We suggest that, despite continued scientific evidence of peak oil, oil depletion, and declining EROI, the U.S. populace will continue to exhibit these psychological and sociological defense mechanisms on a broad societal scale until sufficiently clear, irrefutable evidence to the contrary brings about a shift in perception and changes in actions.

As the gap between increasing U.S. oil consumption rates, declining EROI of oil, and oil depletion expands, demands for government intervention programs (designed to combat growing unemployment and poverty) will probably increase.

At the same time, economic paucity and recession will result in calls for decreased government spending cutting these very programs.

As a result, the division between the “haves” and “have- nots” in American society will likely bolster affiliation within sub-groups on different sides of the issue.

The influence of intense and unabated individual and societal stress created by the inevitable decreasing quantity and EROI of oil will likely adversely impact the interdependencies and linkages that bind society together.

The impact on communication is clear: truncated communication not only separates leaders from their populace, it limits information flow. The result is poor decision-making at a time when quick, adequate analyses of new information and circumstances coupled with clear, concise, uniform communication among all group members is essential.

Faced with seemingly impossible challenges, a dearth of solutions, and unabated stress, leadership groups, the leaders and political party in power are likely to seek expanded influence and increased structure resulting in larger, more centralized political power.

The American populace, driven by fears of economic and social repercussions resulting from oil depletion, will probably experience lethargy and an unconscious desire to be guided by those in positions of power.

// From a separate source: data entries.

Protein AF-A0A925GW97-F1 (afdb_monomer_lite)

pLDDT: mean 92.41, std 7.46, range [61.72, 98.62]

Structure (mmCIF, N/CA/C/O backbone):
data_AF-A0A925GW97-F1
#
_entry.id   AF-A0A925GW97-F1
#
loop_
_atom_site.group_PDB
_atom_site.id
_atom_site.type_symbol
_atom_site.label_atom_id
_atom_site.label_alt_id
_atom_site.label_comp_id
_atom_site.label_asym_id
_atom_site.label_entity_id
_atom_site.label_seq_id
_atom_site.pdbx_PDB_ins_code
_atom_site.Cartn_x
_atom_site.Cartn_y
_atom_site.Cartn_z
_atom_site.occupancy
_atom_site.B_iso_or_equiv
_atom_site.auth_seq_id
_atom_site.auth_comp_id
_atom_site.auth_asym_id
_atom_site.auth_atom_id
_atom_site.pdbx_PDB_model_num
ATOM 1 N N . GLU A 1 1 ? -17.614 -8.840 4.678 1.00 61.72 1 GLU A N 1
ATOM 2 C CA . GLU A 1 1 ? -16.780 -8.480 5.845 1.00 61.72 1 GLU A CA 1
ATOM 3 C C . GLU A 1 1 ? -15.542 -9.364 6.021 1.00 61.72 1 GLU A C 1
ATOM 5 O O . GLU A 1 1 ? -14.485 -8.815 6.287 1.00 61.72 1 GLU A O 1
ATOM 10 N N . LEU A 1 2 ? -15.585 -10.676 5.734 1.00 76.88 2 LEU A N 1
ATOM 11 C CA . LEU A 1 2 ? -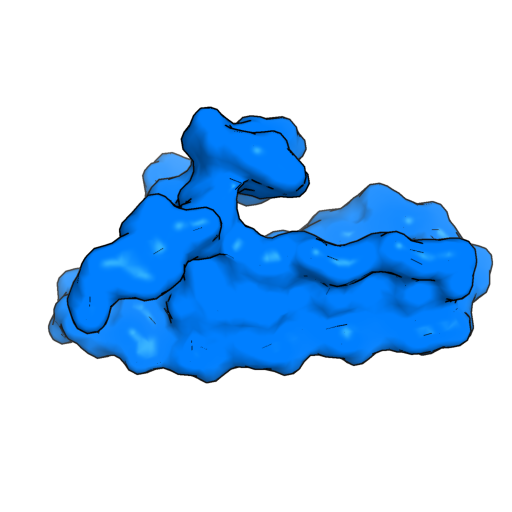14.389 -11.547 5.789 1.00 76.88 2 LEU A CA 1
ATOM 12 C C . LEU A 1 2 ? -13.251 -11.156 4.822 1.00 76.88 2 LEU A C 1
ATOM 14 O O . LEU A 1 2 ? -12.075 -11.338 5.116 1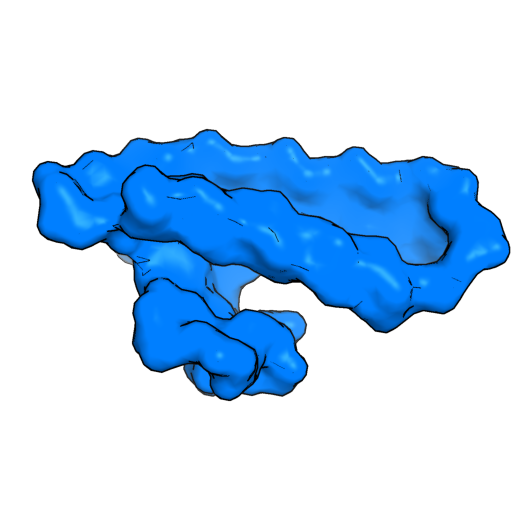.00 76.88 2 LEU A O 1
ATOM 18 N N . TRP A 1 3 ? -13.600 -10.632 3.646 1.00 85.81 3 TRP A N 1
ATOM 19 C CA . TRP A 1 3 ? -12.632 -10.407 2.573 1.00 85.81 3 TRP A CA 1
ATOM 20 C C . TRP A 1 3 ? -11.693 -9.215 2.833 1.00 85.81 3 TRP A C 1
ATOM 22 O O . TRP A 1 3 ? -10.553 -9.249 2.383 1.00 85.81 3 TRP A O 1
ATOM 32 N N . ILE A 1 4 ? -12.111 -8.189 3.588 1.00 85.69 4 ILE A N 1
ATOM 33 C CA . ILE A 1 4 ? -11.230 -7.057 3.943 1.00 85.69 4 ILE A CA 1
ATOM 34 C C . ILE A 1 4 ? -10.090 -7.544 4.842 1.00 85.69 4 ILE A C 1
ATOM 36 O O . ILE A 1 4 ? -8.946 -7.141 4.656 1.00 85.69 4 ILE A O 1
ATOM 40 N N . GLY A 1 5 ? -10.382 -8.478 5.752 1.00 87.25 5 GLY A N 1
ATOM 41 C CA . GLY A 1 5 ? -9.372 -9.142 6.577 1.00 87.25 5 GLY A CA 1
ATOM 42 C C . GLY A 1 5 ? -8.418 -10.047 5.791 1.00 87.25 5 GLY A C 1
ATOM 43 O O . GLY A 1 5 ? -7.393 -10.440 6.327 1.00 87.25 5 GLY A O 1
ATOM 44 N N . SER A 1 6 ? -8.719 -10.365 4.525 1.00 91.44 6 SER A N 1
ATOM 45 C CA . SER A 1 6 ? -7.787 -11.086 3.644 1.00 91.44 6 SER A CA 1
ATOM 46 C C . SER A 1 6 ? -6.783 -10.165 2.941 1.00 91.44 6 SER A C 1
ATOM 48 O O . SER A 1 6 ? -5.828 -10.642 2.325 1.00 91.44 6 SER A O 1
ATOM 50 N N . LEU A 1 7 ? -7.003 -8.845 2.990 1.00 94.94 7 LEU A N 1
ATOM 51 C CA . LEU A 1 7 ? -6.069 -7.874 2.438 1.00 94.94 7 LEU A CA 1
ATOM 52 C C . LEU A 1 7 ? -4.895 -7.678 3.405 1.00 94.94 7 LEU A C 1
ATOM 54 O O . LEU A 1 7 ? -5.141 -7.499 4.598 1.00 94.94 7 LEU A O 1
ATOM 58 N N . PRO A 1 8 ? -3.651 -7.616 2.895 1.00 96.25 8 PRO A N 1
ATOM 59 C CA . PRO A 1 8 ? -2.503 -7.260 3.712 1.00 96.25 8 PRO A CA 1
ATOM 60 C C . PRO A 1 8 ? -2.684 -5.926 4.441 1.00 96.25 8 PRO A C 1
ATOM 62 O O . PRO A 1 8 ? -3.238 -4.971 3.882 1.00 96.25 8 PRO A O 1
ATOM 65 N N . ILE A 1 9 ? -2.155 -5.859 5.656 1.00 95.06 9 ILE A N 1
ATOM 66 C CA . ILE A 1 9 ? -2.222 -4.723 6.568 1.00 95.06 9 ILE A CA 1
ATOM 67 C C . ILE A 1 9 ? -0.883 -3.975 6.553 1.00 95.06 9 ILE A C 1
ATOM 69 O O . ILE A 1 9 ? 0.194 -4.566 6.693 1.00 95.06 9 ILE A O 1
ATOM 73 N N . GLY A 1 10 ? -0.946 -2.651 6.388 1.00 94.50 10 GLY A N 1
ATOM 74 C CA . GLY A 1 10 ? 0.221 -1.767 6.377 1.00 94.50 10 GLY A CA 1
ATOM 75 C C . GLY A 1 10 ? 1.105 -1.938 7.616 1.00 94.50 10 GLY A C 1
ATOM 76 O O . GLY A 1 10 ? 0.645 -1.733 8.736 1.00 94.50 10 GLY A O 1
ATOM 77 N N . GLY A 1 11 ? 2.377 -2.299 7.414 1.00 92.88 11 GLY A N 1
ATOM 78 C CA . GLY A 1 11 ? 3.358 -2.468 8.490 1.00 92.88 11 GLY A CA 1
ATOM 79 C C . GLY A 1 11 ? 3.187 -3.729 9.340 1.00 92.88 11 GLY A C 1
ATOM 80 O O . GLY A 1 11 ? 3.865 -3.852 10.357 1.00 92.88 11 GLY A O 1
ATOM 81 N N . VAL A 1 12 ? 2.289 -4.645 8.961 1.00 92.81 12 VAL A N 1
ATOM 82 C CA . VAL A 1 12 ? 1.965 -5.832 9.767 1.00 92.81 12 VAL A CA 1
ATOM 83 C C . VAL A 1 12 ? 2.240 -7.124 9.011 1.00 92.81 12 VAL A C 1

The gravity of the impending energy crisis, and the possibility that there may not be an adequate alternative to oil, will likely result in discordance between the American populace and those in positions of leadership.

It is probable that this discordance will result in disillusionment within the populace and expanded and increasingly mistrusted and maligned centralized leadership.

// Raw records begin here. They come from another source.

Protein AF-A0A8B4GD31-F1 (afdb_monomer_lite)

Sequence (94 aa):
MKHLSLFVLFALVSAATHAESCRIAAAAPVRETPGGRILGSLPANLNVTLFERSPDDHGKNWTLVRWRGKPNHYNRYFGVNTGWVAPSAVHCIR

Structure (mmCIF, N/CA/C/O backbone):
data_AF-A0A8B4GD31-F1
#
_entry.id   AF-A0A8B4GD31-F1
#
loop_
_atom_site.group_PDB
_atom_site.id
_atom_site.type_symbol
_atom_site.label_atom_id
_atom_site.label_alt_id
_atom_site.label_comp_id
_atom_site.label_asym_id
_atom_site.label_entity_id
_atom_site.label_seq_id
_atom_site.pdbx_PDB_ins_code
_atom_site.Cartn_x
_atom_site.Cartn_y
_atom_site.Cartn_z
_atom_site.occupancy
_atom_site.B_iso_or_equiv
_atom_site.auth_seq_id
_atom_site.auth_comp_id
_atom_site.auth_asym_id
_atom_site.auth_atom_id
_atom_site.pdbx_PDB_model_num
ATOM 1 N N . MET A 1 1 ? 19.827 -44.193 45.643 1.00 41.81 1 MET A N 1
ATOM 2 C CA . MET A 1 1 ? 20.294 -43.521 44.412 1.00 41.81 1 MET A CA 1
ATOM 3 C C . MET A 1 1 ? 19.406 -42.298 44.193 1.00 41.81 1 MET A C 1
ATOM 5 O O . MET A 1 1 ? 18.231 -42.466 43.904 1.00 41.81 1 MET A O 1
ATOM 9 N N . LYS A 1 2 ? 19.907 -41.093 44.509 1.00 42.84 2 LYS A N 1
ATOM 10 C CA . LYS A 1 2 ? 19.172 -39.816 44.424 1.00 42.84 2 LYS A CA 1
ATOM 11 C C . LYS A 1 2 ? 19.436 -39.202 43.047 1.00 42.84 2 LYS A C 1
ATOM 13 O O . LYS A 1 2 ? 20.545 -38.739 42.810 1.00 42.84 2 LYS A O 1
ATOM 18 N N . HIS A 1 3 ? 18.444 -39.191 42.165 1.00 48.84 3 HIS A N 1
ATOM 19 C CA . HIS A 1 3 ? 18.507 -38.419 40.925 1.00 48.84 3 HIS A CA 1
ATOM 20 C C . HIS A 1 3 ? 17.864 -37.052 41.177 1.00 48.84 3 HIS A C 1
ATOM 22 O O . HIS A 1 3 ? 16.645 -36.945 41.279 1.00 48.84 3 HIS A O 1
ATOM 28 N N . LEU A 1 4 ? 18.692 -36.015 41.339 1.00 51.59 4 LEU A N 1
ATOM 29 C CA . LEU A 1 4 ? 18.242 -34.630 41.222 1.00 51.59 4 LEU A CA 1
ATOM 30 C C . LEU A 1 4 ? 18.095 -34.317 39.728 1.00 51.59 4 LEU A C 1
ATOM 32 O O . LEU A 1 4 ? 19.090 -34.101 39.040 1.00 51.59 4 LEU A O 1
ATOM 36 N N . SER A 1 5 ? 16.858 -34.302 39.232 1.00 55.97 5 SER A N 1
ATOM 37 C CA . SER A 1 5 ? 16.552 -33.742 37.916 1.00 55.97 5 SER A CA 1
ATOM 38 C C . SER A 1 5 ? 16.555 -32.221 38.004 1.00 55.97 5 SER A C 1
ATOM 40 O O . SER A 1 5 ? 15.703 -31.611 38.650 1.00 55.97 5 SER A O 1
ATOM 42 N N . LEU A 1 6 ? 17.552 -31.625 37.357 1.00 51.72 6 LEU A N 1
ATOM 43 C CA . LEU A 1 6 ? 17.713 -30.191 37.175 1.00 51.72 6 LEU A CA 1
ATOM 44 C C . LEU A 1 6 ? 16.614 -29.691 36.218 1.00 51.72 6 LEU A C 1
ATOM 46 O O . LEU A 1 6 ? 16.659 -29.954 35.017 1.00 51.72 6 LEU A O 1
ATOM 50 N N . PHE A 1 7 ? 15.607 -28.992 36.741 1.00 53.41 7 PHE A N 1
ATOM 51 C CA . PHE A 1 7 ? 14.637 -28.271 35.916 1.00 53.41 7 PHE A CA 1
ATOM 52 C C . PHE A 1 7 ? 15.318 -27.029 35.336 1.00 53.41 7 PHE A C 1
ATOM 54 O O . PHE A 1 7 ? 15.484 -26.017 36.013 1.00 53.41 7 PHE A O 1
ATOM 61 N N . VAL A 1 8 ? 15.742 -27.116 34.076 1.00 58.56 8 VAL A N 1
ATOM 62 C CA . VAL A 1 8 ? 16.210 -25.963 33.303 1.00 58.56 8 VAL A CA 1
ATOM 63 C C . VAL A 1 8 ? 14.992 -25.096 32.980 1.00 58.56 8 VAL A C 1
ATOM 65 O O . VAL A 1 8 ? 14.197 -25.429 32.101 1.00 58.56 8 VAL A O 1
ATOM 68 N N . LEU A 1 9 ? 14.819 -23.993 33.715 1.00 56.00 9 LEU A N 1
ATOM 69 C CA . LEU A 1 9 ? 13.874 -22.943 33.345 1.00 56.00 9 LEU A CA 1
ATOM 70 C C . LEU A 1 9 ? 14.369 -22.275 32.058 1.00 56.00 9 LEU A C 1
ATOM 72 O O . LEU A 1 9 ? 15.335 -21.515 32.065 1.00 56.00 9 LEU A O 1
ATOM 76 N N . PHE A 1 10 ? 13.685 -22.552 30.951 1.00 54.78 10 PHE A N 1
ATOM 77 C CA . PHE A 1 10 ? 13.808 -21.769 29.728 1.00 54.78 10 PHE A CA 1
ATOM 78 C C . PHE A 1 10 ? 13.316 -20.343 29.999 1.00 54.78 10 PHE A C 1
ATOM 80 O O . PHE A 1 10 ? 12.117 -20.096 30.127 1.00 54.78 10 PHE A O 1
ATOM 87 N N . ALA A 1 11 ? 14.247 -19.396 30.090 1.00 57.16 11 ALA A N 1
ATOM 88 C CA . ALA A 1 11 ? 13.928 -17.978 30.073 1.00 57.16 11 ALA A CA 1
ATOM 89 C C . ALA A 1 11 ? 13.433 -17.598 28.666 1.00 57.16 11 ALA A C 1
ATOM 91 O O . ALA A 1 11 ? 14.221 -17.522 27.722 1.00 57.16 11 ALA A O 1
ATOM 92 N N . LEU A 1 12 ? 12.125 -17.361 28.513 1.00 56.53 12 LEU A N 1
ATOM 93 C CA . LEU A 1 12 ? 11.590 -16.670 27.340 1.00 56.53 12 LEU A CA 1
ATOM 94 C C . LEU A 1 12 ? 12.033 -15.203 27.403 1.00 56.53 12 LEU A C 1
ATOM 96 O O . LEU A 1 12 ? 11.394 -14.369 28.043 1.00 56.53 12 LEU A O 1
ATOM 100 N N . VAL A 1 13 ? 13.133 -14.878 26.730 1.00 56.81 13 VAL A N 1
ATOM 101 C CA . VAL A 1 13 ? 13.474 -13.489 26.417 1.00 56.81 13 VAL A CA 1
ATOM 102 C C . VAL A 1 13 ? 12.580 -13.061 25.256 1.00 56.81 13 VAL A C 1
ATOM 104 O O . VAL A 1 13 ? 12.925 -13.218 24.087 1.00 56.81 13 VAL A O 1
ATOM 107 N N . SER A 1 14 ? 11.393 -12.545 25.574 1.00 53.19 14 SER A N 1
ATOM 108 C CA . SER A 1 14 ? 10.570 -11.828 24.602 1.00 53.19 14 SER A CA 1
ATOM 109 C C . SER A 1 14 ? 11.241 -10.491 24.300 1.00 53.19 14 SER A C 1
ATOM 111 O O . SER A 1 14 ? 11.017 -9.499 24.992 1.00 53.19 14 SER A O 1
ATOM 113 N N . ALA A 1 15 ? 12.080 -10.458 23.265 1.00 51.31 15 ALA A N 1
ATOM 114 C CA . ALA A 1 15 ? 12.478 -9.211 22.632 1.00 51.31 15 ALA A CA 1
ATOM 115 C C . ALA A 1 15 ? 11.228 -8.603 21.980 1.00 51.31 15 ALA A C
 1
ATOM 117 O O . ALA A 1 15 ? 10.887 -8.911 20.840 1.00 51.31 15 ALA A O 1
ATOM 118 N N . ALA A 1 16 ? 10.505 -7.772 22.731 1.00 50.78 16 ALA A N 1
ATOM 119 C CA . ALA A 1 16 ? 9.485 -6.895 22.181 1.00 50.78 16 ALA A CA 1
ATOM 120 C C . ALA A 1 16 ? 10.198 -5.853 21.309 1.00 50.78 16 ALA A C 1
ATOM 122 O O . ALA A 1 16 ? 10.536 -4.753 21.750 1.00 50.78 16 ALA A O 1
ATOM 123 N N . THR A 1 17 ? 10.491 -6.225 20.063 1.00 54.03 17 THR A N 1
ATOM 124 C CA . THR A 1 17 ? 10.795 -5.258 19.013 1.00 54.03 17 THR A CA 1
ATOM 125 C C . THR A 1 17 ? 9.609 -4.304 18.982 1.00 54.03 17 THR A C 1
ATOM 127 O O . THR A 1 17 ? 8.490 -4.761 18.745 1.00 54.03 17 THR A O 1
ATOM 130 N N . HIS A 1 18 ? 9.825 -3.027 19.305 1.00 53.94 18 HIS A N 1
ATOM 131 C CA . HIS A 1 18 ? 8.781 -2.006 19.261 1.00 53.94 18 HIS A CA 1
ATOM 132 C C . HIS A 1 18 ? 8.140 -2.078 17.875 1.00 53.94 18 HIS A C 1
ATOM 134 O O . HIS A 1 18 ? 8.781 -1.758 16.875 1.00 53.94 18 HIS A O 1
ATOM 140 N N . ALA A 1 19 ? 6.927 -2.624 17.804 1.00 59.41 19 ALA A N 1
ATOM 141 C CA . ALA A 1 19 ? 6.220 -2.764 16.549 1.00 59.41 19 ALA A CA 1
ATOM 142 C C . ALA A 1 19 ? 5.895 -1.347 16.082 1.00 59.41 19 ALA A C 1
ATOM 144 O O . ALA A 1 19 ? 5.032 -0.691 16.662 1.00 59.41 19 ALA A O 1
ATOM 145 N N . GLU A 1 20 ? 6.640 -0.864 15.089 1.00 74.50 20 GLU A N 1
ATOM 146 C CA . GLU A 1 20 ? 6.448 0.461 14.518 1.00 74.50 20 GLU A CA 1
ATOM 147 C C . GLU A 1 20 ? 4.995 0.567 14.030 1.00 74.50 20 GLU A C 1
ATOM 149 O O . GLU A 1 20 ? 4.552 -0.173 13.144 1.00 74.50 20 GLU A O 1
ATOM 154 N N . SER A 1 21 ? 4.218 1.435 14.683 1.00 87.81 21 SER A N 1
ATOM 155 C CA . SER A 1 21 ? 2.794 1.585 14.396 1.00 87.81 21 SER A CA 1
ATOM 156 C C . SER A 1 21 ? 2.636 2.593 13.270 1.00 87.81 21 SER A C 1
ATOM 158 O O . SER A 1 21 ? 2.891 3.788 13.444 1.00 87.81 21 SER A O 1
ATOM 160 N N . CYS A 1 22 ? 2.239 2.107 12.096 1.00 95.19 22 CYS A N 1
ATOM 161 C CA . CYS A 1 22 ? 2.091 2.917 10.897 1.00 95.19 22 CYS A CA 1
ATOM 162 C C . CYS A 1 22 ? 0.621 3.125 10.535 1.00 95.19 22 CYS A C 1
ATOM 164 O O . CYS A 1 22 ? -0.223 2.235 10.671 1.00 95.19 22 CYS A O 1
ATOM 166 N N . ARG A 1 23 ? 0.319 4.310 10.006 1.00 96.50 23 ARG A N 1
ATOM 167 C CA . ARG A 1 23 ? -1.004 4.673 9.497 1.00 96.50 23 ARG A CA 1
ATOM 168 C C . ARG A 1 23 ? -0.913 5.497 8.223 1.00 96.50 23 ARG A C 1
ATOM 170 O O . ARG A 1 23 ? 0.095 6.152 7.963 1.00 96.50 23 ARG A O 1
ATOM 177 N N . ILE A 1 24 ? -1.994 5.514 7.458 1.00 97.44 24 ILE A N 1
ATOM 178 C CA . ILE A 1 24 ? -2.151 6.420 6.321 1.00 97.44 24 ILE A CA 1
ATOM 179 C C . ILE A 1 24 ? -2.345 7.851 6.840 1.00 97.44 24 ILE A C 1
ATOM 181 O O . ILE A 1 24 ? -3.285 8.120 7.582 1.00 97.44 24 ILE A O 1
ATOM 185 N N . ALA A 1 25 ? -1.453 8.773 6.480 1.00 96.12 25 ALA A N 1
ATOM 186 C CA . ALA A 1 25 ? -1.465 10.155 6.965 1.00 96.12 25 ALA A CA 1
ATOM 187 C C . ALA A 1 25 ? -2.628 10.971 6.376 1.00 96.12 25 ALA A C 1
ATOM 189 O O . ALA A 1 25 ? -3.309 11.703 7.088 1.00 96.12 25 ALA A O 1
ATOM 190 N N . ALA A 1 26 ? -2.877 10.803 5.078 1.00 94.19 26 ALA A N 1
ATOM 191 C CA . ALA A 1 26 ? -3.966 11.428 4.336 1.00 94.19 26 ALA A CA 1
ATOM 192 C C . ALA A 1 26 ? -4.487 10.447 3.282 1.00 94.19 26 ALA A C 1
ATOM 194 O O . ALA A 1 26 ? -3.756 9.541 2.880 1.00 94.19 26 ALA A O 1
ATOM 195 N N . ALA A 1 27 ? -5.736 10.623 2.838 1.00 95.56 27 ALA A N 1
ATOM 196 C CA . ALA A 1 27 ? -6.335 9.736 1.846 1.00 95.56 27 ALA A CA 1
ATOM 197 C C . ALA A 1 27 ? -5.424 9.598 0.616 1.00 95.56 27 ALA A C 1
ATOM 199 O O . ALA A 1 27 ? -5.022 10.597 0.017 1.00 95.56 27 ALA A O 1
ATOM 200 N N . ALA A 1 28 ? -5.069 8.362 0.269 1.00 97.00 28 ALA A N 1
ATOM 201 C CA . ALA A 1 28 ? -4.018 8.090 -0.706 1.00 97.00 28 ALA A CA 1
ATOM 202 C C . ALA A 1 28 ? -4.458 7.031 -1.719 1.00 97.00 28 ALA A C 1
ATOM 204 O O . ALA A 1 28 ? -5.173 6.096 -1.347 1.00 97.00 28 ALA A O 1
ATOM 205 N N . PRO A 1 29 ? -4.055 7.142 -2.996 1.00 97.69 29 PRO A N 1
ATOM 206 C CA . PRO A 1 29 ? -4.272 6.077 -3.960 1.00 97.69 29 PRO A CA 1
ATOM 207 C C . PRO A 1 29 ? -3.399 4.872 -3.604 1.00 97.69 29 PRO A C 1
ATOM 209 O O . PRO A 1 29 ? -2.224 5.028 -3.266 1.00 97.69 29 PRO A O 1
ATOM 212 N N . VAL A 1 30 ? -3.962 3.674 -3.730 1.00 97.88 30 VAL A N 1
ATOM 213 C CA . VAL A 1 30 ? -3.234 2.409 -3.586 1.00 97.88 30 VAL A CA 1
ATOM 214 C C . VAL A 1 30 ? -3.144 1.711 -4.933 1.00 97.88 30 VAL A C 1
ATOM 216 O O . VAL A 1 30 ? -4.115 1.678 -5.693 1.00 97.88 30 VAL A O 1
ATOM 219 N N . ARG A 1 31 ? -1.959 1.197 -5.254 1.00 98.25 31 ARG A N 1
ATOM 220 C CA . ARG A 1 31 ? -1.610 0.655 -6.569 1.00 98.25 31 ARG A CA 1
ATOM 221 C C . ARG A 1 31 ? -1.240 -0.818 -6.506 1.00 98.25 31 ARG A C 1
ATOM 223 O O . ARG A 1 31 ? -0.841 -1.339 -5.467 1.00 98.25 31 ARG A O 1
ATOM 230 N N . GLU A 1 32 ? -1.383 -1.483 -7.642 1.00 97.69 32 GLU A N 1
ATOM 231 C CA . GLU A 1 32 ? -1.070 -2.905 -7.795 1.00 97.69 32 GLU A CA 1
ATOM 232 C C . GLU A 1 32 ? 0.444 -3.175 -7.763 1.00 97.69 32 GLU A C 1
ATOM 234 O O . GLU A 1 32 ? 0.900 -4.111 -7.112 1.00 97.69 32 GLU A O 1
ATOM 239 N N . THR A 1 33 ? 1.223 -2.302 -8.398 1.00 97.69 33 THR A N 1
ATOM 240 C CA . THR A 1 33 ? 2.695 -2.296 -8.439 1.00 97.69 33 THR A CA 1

The capacity for the United States to alter its current and projected economic and energy course is dependent upon its leaders’ abilities to formulate and effectively communicate a clear vision and unified purpose in the energy field, establish clear renewable energy goals, commit to a rigorous energy-use reduction plan, prioritize energy research, and implement an energy policy that creates a viable energy future. The American populace will need to acknowledge the reality of biophysical constraints, and embrace a renewable, energy efficient “American way of life”.